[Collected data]
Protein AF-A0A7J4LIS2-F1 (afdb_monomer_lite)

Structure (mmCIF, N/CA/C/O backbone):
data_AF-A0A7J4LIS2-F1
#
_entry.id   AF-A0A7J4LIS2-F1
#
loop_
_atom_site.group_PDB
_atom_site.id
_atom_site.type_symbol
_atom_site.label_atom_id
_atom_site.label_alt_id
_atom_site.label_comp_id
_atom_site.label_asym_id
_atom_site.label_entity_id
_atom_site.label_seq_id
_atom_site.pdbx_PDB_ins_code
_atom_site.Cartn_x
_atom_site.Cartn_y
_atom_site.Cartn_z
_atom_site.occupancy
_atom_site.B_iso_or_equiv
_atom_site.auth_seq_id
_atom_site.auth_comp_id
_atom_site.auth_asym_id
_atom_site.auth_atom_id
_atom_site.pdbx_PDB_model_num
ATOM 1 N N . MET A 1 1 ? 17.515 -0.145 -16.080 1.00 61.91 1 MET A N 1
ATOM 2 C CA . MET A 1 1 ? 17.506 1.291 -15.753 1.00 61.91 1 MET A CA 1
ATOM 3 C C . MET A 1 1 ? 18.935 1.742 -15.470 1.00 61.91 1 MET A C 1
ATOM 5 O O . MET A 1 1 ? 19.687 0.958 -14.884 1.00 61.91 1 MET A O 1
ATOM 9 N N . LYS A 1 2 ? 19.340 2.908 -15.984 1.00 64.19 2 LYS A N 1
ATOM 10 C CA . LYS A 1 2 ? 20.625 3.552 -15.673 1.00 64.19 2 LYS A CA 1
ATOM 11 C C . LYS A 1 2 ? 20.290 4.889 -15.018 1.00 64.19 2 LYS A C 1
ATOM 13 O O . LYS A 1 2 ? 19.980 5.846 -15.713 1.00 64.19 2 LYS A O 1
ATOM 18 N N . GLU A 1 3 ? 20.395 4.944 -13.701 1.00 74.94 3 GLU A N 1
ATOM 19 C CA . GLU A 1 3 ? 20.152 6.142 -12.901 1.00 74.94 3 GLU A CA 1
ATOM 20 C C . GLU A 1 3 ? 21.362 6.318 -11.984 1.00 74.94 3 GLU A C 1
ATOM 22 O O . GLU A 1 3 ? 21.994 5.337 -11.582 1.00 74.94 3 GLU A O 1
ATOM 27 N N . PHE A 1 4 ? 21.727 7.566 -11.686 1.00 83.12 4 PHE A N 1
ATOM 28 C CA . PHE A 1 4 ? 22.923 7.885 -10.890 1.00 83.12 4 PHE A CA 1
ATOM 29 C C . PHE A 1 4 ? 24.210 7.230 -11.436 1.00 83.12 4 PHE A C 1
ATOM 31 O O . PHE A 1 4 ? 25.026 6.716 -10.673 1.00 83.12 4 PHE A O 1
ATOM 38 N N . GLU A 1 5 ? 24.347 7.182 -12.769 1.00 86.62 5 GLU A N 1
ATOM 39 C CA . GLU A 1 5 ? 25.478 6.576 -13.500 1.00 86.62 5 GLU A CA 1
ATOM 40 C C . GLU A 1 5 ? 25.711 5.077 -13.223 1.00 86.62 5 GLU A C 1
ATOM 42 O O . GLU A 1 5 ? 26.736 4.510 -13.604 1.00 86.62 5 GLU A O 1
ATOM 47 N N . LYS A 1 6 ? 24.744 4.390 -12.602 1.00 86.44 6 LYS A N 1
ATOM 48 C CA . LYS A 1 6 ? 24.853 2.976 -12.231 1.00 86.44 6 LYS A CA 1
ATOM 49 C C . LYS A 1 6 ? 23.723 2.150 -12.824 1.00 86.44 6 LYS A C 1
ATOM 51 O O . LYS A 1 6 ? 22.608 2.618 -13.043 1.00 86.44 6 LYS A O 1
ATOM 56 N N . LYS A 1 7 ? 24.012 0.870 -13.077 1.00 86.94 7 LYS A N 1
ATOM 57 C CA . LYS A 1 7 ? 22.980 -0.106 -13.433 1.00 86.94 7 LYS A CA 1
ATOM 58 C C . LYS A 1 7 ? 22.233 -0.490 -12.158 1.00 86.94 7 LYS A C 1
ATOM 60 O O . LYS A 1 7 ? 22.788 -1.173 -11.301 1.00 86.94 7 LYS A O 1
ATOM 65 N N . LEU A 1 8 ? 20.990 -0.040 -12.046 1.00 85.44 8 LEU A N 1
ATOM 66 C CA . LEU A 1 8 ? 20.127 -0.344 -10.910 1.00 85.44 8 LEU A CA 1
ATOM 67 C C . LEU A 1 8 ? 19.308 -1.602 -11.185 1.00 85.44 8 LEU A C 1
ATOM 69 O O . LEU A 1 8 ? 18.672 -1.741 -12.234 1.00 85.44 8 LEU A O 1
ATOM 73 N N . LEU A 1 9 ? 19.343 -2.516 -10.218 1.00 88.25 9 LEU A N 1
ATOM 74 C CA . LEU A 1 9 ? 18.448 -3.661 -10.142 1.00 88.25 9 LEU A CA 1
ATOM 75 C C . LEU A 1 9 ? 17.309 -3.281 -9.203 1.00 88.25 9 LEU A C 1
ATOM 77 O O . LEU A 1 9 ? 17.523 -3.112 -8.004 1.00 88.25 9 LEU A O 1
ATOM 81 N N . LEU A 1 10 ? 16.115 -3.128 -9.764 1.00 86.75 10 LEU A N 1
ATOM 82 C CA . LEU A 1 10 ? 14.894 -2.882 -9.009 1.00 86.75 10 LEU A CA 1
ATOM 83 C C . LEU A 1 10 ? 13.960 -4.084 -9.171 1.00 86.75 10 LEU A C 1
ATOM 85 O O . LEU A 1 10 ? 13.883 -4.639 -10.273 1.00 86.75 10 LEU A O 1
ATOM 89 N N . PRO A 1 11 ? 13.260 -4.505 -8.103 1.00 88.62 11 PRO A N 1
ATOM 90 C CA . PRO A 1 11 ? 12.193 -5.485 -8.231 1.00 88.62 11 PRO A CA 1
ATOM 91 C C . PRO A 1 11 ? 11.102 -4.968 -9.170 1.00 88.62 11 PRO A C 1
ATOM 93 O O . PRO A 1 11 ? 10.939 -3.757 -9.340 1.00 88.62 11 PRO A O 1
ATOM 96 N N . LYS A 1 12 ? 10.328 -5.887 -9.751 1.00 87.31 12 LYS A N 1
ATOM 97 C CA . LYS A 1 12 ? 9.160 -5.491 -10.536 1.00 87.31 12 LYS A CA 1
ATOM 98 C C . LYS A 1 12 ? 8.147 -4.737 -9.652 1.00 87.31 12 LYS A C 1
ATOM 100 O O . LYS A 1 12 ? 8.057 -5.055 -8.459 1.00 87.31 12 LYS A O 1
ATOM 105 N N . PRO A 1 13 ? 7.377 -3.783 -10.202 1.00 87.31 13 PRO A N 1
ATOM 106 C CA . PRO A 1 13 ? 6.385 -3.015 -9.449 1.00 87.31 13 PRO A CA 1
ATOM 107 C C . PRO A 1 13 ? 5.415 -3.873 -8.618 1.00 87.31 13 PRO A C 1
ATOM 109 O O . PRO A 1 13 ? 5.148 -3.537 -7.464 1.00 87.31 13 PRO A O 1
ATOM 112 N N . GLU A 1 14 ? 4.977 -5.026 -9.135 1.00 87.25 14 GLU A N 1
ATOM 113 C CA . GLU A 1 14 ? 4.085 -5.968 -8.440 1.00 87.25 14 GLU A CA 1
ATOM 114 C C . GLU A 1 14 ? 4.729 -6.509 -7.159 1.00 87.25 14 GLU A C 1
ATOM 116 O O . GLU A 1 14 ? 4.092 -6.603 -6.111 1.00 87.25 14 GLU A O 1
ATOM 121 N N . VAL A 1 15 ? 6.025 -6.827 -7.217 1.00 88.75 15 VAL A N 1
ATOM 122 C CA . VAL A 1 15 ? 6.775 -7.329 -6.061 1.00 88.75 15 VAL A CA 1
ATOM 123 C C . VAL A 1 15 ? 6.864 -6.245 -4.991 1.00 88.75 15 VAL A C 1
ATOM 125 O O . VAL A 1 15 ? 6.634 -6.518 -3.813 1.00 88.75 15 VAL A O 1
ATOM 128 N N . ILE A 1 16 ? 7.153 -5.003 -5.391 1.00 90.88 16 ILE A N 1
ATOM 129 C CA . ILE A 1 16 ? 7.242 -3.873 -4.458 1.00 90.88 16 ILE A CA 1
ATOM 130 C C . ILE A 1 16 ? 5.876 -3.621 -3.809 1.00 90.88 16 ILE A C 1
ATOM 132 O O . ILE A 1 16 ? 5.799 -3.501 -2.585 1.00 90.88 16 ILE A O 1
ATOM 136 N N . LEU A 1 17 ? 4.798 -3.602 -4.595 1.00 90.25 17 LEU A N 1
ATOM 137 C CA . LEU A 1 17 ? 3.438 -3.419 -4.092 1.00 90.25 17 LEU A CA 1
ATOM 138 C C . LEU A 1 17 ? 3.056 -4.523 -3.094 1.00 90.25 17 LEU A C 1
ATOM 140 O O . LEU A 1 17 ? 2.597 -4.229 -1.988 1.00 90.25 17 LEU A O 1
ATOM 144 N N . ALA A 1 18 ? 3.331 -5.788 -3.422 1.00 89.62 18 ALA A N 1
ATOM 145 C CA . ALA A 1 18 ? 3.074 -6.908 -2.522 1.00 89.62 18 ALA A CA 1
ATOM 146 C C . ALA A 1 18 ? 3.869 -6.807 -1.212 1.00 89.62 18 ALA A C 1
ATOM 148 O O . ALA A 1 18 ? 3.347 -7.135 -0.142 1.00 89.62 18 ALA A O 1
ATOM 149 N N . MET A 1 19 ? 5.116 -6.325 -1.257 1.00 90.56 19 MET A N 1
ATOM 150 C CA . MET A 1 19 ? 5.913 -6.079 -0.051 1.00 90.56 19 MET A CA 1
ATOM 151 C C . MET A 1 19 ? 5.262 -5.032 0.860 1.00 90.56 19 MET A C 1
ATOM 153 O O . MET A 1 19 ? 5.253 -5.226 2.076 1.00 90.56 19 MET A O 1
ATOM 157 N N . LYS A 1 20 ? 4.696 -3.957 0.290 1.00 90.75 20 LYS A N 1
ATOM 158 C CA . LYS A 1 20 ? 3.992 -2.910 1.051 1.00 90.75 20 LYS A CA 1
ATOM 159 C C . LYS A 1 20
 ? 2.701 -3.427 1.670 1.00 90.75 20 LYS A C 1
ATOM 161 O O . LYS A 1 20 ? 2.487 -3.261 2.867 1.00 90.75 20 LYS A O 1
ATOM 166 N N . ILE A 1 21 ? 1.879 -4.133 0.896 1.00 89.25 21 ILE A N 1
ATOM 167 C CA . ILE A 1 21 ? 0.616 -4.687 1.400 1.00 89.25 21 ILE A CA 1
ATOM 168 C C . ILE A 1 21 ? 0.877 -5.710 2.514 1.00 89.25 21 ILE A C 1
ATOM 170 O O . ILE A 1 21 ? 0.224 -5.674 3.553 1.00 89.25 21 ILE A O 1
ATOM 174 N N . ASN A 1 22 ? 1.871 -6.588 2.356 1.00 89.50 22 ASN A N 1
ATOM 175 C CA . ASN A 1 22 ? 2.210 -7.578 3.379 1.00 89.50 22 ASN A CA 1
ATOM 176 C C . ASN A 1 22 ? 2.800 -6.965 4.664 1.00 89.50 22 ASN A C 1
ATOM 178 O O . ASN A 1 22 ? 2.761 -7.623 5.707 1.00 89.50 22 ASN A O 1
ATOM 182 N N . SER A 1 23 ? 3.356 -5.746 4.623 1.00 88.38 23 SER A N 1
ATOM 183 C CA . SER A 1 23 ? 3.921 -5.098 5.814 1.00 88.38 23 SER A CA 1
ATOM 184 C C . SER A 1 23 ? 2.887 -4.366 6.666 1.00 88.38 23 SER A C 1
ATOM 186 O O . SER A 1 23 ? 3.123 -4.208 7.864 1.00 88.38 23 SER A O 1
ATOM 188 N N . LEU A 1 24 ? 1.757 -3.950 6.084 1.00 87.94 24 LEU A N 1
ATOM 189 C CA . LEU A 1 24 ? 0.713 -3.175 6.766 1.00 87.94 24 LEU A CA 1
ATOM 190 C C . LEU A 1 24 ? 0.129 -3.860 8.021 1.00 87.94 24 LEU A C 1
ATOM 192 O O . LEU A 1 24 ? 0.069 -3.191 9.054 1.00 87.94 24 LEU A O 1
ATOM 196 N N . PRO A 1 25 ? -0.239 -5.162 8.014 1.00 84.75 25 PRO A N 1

Work instructions:
After locating the line with "ATOM 9 N N ." above, return that line and every later line through the one with "ATOM 11 C C", word for word and with nothing else.

Solution to the problem:
ATOM 9 N N . LYS A 1 2 ? 19.340 2.908 -15.984 1.00 64.19 2 LYS A N 1
ATOM 10 C CA . LYS A 1 2 ? 20.625 3.552 -15.673 1.00 64.19 2 LYS A CA 1
ATOM 11 C C . LYS A 1 2 ? 20.290 4.889 -15.018 1.00 64.19 2 LYS A C 1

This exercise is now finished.